I will accept any rules that you feel necessary to your freedom. I am free, no matter what rules surround me. If I find them tolerable, I tolerate them; if I find them too obnoxious, I break them. I am free because I know that I alone am morally responsible for everything I do.

These ideas hew very close to libertarian socialist philosophy (especially radical ideas of minarchism where the state is hardly needed) and in that vein the story is interpreted through numerous different philosophies as representing their ideals. However, anarchy and libertarianism can be a slippery subject. The story itself probably can have its politics boiled down to the acronym TANSTAAFL. There ain't no such thing as a free lunch. Though sometimes erroneously credited to Heinlein, it is a phrase dating back to the 1930s. This can roughly be translated down to, nothing comes for free, or there's always a hidden cost. Which is always going to be a good way to describe revolution.

But these hardly distract from the story. The revolution of course is not bloodless or simple, and it really does turn around in numerous surprising ways. It managed to surprise me a few years later how much I had forgotten about the intrigues of the revolution and the delicate and difficult decisions being made in the messier parts. (Indeed one interesting sub-plot revolves around keeping an eye on Terran scientists so they don't send a message back to Earth). These little details really sucked me into the book, and made rereading it so much more enjoyable.

Despite being written in 1966, three years before the first man would walk on the moon in 1969, it gets a remarkable number of things right. The cities are built underground in caverns to protect them from meteor strikes, the microgravity requires a certain way of walking and landing and communicating on the moon is done through hard landlines between the different settlements. The strain of living in low gravity and then experiencing Earth's higher gravity is also explored quite well. Though he did get some things wrong as science marched on, it managed to be remarkably prescient about many modern theories of living permanently on the moon.

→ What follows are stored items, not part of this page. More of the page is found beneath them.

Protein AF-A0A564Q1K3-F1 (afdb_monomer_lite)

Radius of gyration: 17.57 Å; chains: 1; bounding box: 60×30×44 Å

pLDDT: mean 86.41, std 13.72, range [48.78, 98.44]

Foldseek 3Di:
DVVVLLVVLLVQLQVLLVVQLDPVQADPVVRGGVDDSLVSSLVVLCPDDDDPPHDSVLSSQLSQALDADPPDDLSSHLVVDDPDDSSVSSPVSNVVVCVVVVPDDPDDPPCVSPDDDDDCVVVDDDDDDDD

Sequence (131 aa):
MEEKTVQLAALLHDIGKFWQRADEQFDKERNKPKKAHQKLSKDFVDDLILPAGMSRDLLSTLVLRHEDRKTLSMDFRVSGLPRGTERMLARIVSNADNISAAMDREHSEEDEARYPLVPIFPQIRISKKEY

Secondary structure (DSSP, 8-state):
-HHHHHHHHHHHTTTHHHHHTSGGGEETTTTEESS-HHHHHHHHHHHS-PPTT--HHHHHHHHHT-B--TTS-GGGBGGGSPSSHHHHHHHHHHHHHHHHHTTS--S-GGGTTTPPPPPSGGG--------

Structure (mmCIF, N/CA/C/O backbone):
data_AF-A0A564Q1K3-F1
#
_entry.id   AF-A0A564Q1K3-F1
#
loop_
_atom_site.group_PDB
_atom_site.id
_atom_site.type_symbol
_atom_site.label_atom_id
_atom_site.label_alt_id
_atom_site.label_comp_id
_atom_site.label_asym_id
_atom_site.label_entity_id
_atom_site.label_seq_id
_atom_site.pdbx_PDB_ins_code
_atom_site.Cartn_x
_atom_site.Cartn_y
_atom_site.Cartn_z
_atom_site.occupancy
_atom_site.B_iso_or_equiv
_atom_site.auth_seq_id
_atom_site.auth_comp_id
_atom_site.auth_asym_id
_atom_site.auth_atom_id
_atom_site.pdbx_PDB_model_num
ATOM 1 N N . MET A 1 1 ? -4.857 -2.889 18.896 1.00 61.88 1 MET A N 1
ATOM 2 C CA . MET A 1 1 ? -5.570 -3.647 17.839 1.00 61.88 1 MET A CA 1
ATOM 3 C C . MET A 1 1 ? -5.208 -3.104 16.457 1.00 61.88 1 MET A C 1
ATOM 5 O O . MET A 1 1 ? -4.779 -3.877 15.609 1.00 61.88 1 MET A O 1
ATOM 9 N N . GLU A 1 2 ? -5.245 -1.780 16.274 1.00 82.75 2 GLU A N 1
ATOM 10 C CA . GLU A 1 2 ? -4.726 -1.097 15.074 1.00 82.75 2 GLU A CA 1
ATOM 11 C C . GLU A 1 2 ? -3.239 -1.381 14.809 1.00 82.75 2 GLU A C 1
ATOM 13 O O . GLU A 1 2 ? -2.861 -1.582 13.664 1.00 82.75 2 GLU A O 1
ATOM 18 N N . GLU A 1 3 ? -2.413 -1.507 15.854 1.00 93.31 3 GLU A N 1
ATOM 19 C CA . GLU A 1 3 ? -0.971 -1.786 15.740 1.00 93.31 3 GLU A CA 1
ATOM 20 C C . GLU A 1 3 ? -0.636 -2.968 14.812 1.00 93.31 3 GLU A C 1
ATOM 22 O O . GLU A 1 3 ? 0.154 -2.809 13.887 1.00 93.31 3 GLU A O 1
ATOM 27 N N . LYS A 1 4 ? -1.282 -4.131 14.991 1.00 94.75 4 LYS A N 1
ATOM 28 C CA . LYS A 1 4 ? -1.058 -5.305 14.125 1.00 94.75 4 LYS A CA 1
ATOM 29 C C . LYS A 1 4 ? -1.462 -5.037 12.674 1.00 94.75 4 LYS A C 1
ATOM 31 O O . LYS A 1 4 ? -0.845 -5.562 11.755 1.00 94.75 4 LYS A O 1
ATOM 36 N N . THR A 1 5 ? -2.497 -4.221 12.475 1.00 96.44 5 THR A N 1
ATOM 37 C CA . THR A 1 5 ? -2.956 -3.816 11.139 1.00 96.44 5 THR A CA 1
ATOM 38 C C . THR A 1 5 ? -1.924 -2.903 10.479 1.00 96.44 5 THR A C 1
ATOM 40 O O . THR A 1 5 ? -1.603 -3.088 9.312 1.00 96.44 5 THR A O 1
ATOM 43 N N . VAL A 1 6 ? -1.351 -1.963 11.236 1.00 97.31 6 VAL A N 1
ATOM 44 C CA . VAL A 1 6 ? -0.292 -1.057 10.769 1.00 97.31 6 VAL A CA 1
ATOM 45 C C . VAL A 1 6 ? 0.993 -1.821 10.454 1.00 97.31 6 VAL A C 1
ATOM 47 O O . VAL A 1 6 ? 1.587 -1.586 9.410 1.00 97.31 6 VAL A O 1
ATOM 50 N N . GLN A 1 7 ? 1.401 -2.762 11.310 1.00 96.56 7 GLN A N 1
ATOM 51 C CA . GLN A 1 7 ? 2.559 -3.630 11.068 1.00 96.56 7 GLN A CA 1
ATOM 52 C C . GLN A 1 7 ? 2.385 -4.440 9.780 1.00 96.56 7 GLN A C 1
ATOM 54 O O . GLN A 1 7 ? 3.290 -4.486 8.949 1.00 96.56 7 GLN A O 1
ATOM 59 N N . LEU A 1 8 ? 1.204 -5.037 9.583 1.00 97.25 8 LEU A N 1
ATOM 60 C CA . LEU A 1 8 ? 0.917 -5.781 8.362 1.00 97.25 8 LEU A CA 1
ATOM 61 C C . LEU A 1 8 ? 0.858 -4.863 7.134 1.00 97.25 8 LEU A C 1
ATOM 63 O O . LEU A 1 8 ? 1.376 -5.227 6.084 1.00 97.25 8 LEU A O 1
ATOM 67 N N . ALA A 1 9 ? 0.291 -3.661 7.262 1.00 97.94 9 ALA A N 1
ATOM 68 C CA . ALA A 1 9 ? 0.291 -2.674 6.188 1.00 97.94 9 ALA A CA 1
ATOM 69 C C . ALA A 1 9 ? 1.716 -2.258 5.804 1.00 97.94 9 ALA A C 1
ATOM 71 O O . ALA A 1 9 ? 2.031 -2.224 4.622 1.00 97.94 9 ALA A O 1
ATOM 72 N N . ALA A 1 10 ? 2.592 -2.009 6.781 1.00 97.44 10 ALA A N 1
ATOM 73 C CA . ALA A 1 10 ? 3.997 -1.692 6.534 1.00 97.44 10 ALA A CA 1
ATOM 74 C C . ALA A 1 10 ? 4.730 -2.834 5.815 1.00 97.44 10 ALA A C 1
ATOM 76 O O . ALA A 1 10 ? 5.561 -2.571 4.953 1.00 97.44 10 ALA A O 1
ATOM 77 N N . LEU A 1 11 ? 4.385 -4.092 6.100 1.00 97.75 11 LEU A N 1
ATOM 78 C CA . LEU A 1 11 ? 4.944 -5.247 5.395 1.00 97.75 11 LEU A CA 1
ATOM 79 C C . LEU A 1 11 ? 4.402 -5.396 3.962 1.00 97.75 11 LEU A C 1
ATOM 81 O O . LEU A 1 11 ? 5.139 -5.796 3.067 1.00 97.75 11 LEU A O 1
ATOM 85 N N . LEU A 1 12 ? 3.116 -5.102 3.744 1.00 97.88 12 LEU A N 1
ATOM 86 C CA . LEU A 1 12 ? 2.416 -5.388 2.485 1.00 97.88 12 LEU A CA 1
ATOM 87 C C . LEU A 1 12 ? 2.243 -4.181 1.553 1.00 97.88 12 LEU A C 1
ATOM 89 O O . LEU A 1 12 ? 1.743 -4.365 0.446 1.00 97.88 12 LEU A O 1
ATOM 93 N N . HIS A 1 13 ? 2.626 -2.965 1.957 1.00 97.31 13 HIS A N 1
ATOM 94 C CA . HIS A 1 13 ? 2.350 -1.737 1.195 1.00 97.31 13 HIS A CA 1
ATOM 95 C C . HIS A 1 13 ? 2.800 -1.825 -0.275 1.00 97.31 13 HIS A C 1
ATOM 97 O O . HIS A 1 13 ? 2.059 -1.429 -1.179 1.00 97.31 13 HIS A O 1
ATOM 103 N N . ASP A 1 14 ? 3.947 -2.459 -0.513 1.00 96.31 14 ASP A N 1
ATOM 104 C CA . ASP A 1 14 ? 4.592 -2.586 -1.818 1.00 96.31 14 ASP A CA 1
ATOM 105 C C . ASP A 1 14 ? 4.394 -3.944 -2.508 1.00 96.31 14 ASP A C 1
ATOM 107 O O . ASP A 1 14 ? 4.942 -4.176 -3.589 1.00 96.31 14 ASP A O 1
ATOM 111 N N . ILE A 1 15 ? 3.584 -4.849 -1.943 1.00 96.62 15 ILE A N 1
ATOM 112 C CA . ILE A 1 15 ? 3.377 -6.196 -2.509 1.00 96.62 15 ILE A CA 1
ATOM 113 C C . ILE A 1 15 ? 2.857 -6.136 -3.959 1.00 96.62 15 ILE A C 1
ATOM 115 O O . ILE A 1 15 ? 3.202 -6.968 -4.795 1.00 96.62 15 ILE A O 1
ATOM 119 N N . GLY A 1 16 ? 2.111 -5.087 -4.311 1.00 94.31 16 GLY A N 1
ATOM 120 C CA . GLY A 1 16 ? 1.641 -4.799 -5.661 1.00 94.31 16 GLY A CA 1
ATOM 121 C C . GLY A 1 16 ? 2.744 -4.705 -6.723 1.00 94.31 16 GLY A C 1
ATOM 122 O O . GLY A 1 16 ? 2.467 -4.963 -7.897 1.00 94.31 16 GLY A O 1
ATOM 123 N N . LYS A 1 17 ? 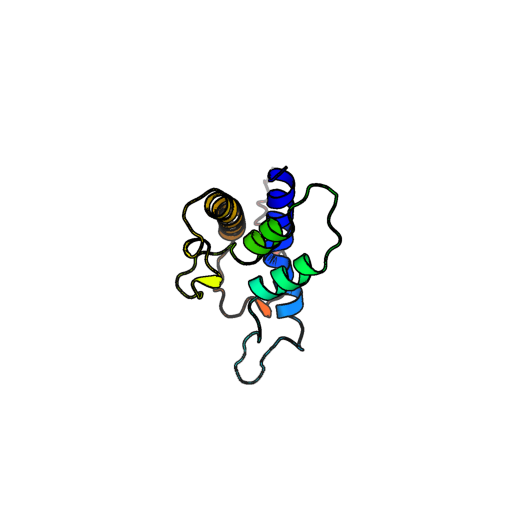3.994 -4.391 -6.342 1.00 91.56 17 LYS A N 1
ATOM 124 C CA . LYS A 1 17 ? 5.134 -4.299 -7.271 1.00 91.56 17 LYS A CA 1
ATOM 125 C C . LYS A 1 17 ? 5.418 -5.630 -7.971 1.00 91.56 17 LYS A C 1
ATOM 127 O O . LYS A 1 17 ? 5.829 -5.618 -9.128 1.00 91.56 17 LYS A O 1
ATOM 132 N N . PHE A 1 18 ? 5.145 -6.775 -7.336 1.00 91.06 18 PHE A N 1
ATOM 133 C CA . PHE A 1 18 ? 5.309 -8.088 -7.973 1.00 91.06 18 PHE A CA 1
ATOM 134 C C . PHE A 1 18 ? 4.398 -8.245 -9.198 1.00 91.06 18 PHE A C 1
ATOM 136 O O . PHE A 1 18 ? 4.872 -8.595 -10.277 1.00 91.06 18 PHE A O 1
ATOM 143 N N . TRP A 1 19 ? 3.112 -7.907 -9.067 1.00 89.75 19 TRP A N 1
ATOM 144 C CA . TRP A 1 19 ? 2.172 -7.934 -10.194 1.00 89.75 19 TRP A CA 1
ATOM 145 C C . TRP A 1 19 ? 2.459 -6.843 -11.215 1.00 89.75 19 TRP A C 1
ATOM 147 O O . TRP A 1 19 ? 2.303 -7.078 -12.405 1.00 89.75 19 TRP A O 1
ATOM 157 N N . GLN A 1 20 ? 2.911 -5.669 -10.774 1.00 86.88 20 GLN A N 1
ATOM 158 C CA . GLN A 1 20 ? 3.277 -4.570 -11.666 1.00 86.88 20 GLN A CA 1
ATOM 159 C C . GLN A 1 20 ? 4.404 -4.954 -12.643 1.00 86.88 20 GLN A C 1
ATOM 161 O O . GLN A 1 20 ? 4.455 -4.443 -13.761 1.00 86.88 20 GLN A O 1
ATOM 166 N N . ARG A 1 21 ? 5.291 -5.863 -12.218 1.00 84.50 21 ARG A N 1
ATOM 167 C CA . ARG A 1 21 ? 6.394 -6.416 -13.016 1.00 84.50 21 ARG A CA 1
ATOM 168 C C . ARG A 1 21 ? 5.978 -7.595 -13.901 1.00 84.50 21 ARG A C 1
ATOM 170 O O . ARG A 1 21 ? 6.748 -7.984 -14.773 1.00 84.50 21 ARG A O 1
ATOM 177 N N . ALA A 1 22 ? 4.792 -8.168 -13.694 1.00 84.06 22 ALA A N 1
ATOM 178 C CA . ALA A 1 22 ? 4.283 -9.235 -14.545 1.00 84.06 22 ALA A CA 1
ATOM 179 C C . ALA A 1 22 ? 3.824 -8.671 -15.901 1.00 84.06 22 ALA A C 1
ATOM 181 O O . ALA A 1 22 ? 3.145 -7.643 -15.963 1.00 84.06 22 ALA A O 1
ATOM 182 N N . ASP A 1 23 ? 4.154 -9.375 -16.988 1.00 69.38 23 ASP A N 1
ATOM 183 C CA . ASP A 1 23 ? 3.962 -8.915 -18.375 1.00 69.38 23 ASP A CA 1
ATOM 184 C C . ASP A 1 23 ? 2.499 -8.530 -18.685 1.00 69.38 23 ASP A C 1
ATOM 186 O O . ASP A 1 23 ? 2.224 -7.599 -19.442 1.00 69.38 23 ASP A O 1
ATOM 190 N N . GLU A 1 24 ? 1.540 -9.196 -18.039 1.00 77.06 24 GLU A N 1
ATOM 191 C CA . GLU A 1 24 ? 0.103 -8.950 -18.197 1.00 77.06 24 GLU A CA 1
ATOM 192 C C . GLU A 1 24 ? -0.338 -7.563 -17.707 1.00 77.06 24 GLU A C 1
ATOM 194 O O . GLU A 1 24 ? -1.262 -6.962 -18.272 1.00 77.06 24 GLU A O 1
ATOM 199 N N . GLN A 1 25 ? 0.330 -7.031 -16.681 1.00 78.44 25 GLN A N 1
ATOM 200 C CA . GLN A 1 25 ? 0.046 -5.715 -16.106 1.00 78.44 25 GLN A CA 1
ATOM 201 C C . GLN A 1 25 ? 0.920 -4.613 -16.706 1.00 78.44 25 GLN A C 1
ATOM 203 O O . GLN A 1 25 ? 0.858 -3.474 -16.245 1.00 78.44 25 GLN A O 1
ATOM 208 N N . PHE A 1 26 ? 1.681 -4.910 -17.760 1.00 78.44 26 PHE A N 1
ATOM 209 C CA . PHE A 1 26 ? 2.514 -3.936 -18.448 1.00 78.44 26 PHE A CA 1
ATOM 210 C C . PHE A 1 26 ? 1.871 -3.481 -19.765 1.00 78.44 26 PHE A C 1
ATOM 212 O O . PHE A 1 26 ? 1.454 -4.284 -20.601 1.00 78.44 26 PHE A O 1
ATOM 219 N N . ASP A 1 27 ? 1.755 -2.169 -19.954 1.00 80.00 27 ASP A N 1
ATOM 220 C CA . ASP A 1 27 ? 1.345 -1.553 -21.212 1.00 80.00 27 ASP A CA 1
ATOM 221 C C . ASP A 1 27 ? 2.598 -1.324 -22.067 1.00 80.00 27 ASP A C 1
ATOM 223 O O . ASP A 1 27 ? 3.401 -0.427 -21.797 1.00 80.00 27 ASP A O 1
ATOM 227 N N . LYS A 1 28 ? 2.784 -2.182 -23.078 1.00 79.94 28 LYS A N 1
ATOM 228 C CA . LYS A 1 28 ? 3.956 -2.154 -23.967 1.00 79.94 28 LYS A CA 1
ATOM 229 C C . LYS A 1 28 ? 3.965 -0.923 -24.876 1.00 79.94 28 LYS A C 1
ATOM 231 O O . LYS A 1 28 ? 5.043 -0.432 -25.187 1.00 79.94 28 LYS A O 1
ATOM 236 N N . GLU A 1 29 ? 2.800 -0.397 -25.248 1.00 82.44 29 GLU A N 1
ATOM 237 C CA . GLU A 1 29 ? 2.692 0.790 -26.106 1.00 82.44 29 GLU A CA 1
ATOM 238 C C . GLU A 1 29 ? 3.066 2.061 -25.345 1.00 82.44 29 GLU A C 1
ATOM 240 O O . GLU A 1 29 ? 3.723 2.950 -25.881 1.00 82.44 29 GLU A O 1
ATOM 245 N N . ARG A 1 30 ? 2.670 2.141 -24.071 1.00 77.06 30 ARG A N 1
ATOM 246 C CA . ARG A 1 30 ? 2.939 3.303 -23.209 1.00 77.06 30 ARG A CA 1
ATOM 247 C C . ARG A 1 30 ? 4.185 3.152 -22.339 1.00 77.06 30 ARG A C 1
ATOM 249 O O . ARG A 1 30 ? 4.441 4.028 -21.517 1.00 77.06 30 ARG A O 1
ATOM 256 N N . ASN A 1 31 ? 4.902 2.037 -22.488 1.00 74.12 31 ASN A N 1
ATOM 257 C CA . ASN A 1 31 ? 6.047 1.620 -21.680 1.00 74.12 31 ASN A CA 1
ATOM 258 C C . ASN A 1 31 ? 5.849 1.848 -20.170 1.00 74.12 31 ASN A C 1
ATOM 260 O O . ASN A 1 31 ? 6.733 2.358 -19.489 1.00 74.12 31 ASN A O 1
ATOM 264 N N . LYS A 1 32 ? 4.673 1.497 -19.639 1.00 73.81 32 LYS A N 1
ATOM 265 C CA . LYS A 1 32 ? 4.356 1.704 -18.220 1.00 73.81 32 LYS A CA 1
ATOM 266 C C . LYS A 1 32 ? 3.396 0.651 -17.677 1.00 73.81 32 LYS A C 1
ATOM 268 O O . LYS A 1 32 ? 2.664 0.030 -18.444 1.00 73.81 32 LYS A O 1
ATOM 273 N N . PRO A 1 33 ? 3.316 0.478 -16.355 1.00 75.69 33 PRO A N 1
ATOM 274 C CA . PRO A 1 33 ? 2.327 -0.412 -15.764 1.00 75.69 33 PRO A CA 1
ATOM 275 C C . PRO A 1 33 ? 0.886 0.076 -15.978 1.00 75.69 33 PRO A C 1
ATOM 277 O O . PRO A 1 33 ? 0.592 1.267 -15.862 1.00 75.69 33 PRO A O 1
ATOM 280 N N . LYS A 1 34 ? -0.028 -0.858 -16.263 1.00 80.00 34 LYS A N 1
ATOM 281 C CA . LYS A 1 34 ? -1.468 -0.616 -16.470 1.00 80.00 34 LYS A CA 1
ATOM 282 C C . LYS A 1 34 ? -2.171 -0.157 -15.193 1.00 80.00 34 LYS A C 1
ATOM 284 O O . LYS A 1 34 ? -3.149 0.584 -15.261 1.00 80.00 34 LYS A O 1
ATOM 289 N N . LYS A 1 35 ? -1.684 -0.608 -14.034 1.00 84.69 35 LYS A N 1
ATOM 290 C CA . LYS A 1 35 ? -2.205 -0.279 -12.703 1.00 84.69 35 LYS A CA 1
ATOM 291 C C . LYS A 1 35 ? -1.063 0.158 -11.785 1.00 84.69 35 LYS A C 1
ATOM 293 O O . LYS A 1 35 ? 0.048 -0.359 -11.882 1.00 84.69 35 LYS A O 1
ATOM 298 N N . ALA A 1 36 ? -1.351 1.094 -10.882 1.00 89.81 36 ALA A N 1
ATOM 299 C CA . ALA A 1 36 ? -0.430 1.478 -9.813 1.00 89.81 36 ALA A CA 1
ATOM 300 C C . ALA A 1 36 ? -0.253 0.317 -8.821 1.00 89.81 36 ALA A C 1
ATOM 302 O O . ALA A 1 36 ? -1.238 -0.356 -8.493 1.00 89.81 36 ALA A O 1
ATOM 303 N N . HIS A 1 37 ? 0.962 0.112 -8.300 1.00 93.12 37 HIS A N 1
ATOM 304 C CA . HIS A 1 37 ? 1.224 -0.939 -7.308 1.00 93.12 37 HIS A CA 1
ATOM 305 C C . HIS A 1 37 ? 0.353 -0.768 -6.068 1.00 93.12 37 HIS A C 1
ATOM 307 O O . HIS A 1 37 ? -0.176 -1.753 -5.586 1.00 93.12 37 HIS A O 1
ATOM 313 N N . GLN A 1 38 ? 0.082 0.464 -5.636 1.00 96.12 38 GLN A N 1
ATOM 314 C CA . GLN A 1 38 ? -0.849 0.766 -4.543 1.00 96.12 38 GLN A CA 1
ATOM 315 C C . GLN A 1 38 ? -2.230 0.117 -4.730 1.00 96.12 38 GLN A C 1
ATOM 317 O O . GLN A 1 38 ? -2.800 -0.440 -3.791 1.00 96.12 38 GLN A O 1
ATOM 322 N N . LYS A 1 39 ? -2.779 0.164 -5.955 1.00 95.81 39 LYS A N 1
ATOM 323 C CA . LYS A 1 39 ? -4.075 -0.457 -6.261 1.00 95.81 39 LYS A CA 1
ATOM 324 C C . LYS A 1 39 ? -3.967 -1.980 -6.254 1.00 95.81 39 LYS A C 1
ATOM 326 O O . LYS A 1 39 ? -4.844 -2.632 -5.708 1.00 95.81 39 LYS A O 1
ATOM 331 N N . LEU A 1 40 ? -2.887 -2.525 -6.812 1.00 95.50 40 LEU A N 1
ATOM 332 C CA . LEU A 1 40 ? -2.625 -3.967 -6.820 1.00 95.50 40 LEU A CA 1
ATOM 333 C C . LEU A 1 40 ? -2.415 -4.516 -5.397 1.00 95.50 40 LEU A C 1
ATOM 335 O O . LEU A 1 40 ? -2.976 -5.553 -5.063 1.00 95.50 40 LEU A O 1
ATOM 339 N N . SER A 1 41 ? -1.686 -3.796 -4.537 1.00 97.19 41 SER A N 1
ATOM 340 C CA . SER A 1 41 ? -1.535 -4.111 -3.112 1.00 97.19 41 SER A CA 1
ATOM 341 C C . SER A 1 41 ? -2.889 -4.112 -2.409 1.00 97.19 41 SER A C 1
ATOM 343 O O . SER A 1 41 ? -3.174 -5.031 -1.647 1.00 97.19 41 SER A O 1
ATOM 345 N N . LYS A 1 42 ? -3.741 -3.110 -2.678 1.00 97.81 42 LYS A N 1
ATOM 346 C CA . LYS A 1 42 ? -5.099 -3.064 -2.123 1.00 97.81 42 LYS A CA 1
ATOM 347 C C . LYS A 1 42 ? -5.924 -4.279 -2.552 1.00 97.81 42 LYS A C 1
ATOM 349 O O . LYS A 1 42 ? -6.487 -4.947 -1.696 1.00 97.81 42 LYS A O 1
ATOM 354 N N . ASP A 1 43 ? -5.976 -4.552 -3.854 1.00 96.50 43 ASP A N 1
ATOM 355 C CA . ASP A 1 43 ? -6.739 -5.677 -4.406 1.00 96.50 43 ASP A CA 1
ATOM 356 C C . ASP A 1 43 ? -6.274 -7.002 -3.763 1.00 96.50 43 ASP A C 1
ATOM 358 O O . ASP A 1 43 ? -7.097 -7.801 -3.334 1.00 96.50 43 ASP A O 1
ATOM 362 N N . PHE A 1 44 ? -4.961 -7.188 -3.575 1.00 96.44 44 PHE A N 1
ATOM 363 C CA . PHE A 1 44 ? -4.418 -8.354 -2.874 1.00 96.44 44 PHE A CA 1
ATOM 364 C C . PHE A 1 44 ? -4.885 -8.453 -1.414 1.00 96.44 44 PHE A C 1
ATOM 366 O O . PHE A 1 44 ? -5.309 -9.523 -0.978 1.00 96.44 44 PHE A O 1
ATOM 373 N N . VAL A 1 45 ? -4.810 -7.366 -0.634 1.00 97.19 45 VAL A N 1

Adding all this into the human element, the people who make up our main cast and supporting cast and the eventual love they come to have for each other, makes the revolution completely heart wrenching in its aftermath. I won't spoil any details, but it doesn't give our characters everything they might have wanted.

It is deservedly known as a science fiction classic. I would honestly recommend this to anyone who loves good science fiction, for it manages to tell an amazing story in a now very familiar location. If you've never read this book before, go pick it up and enjoy it!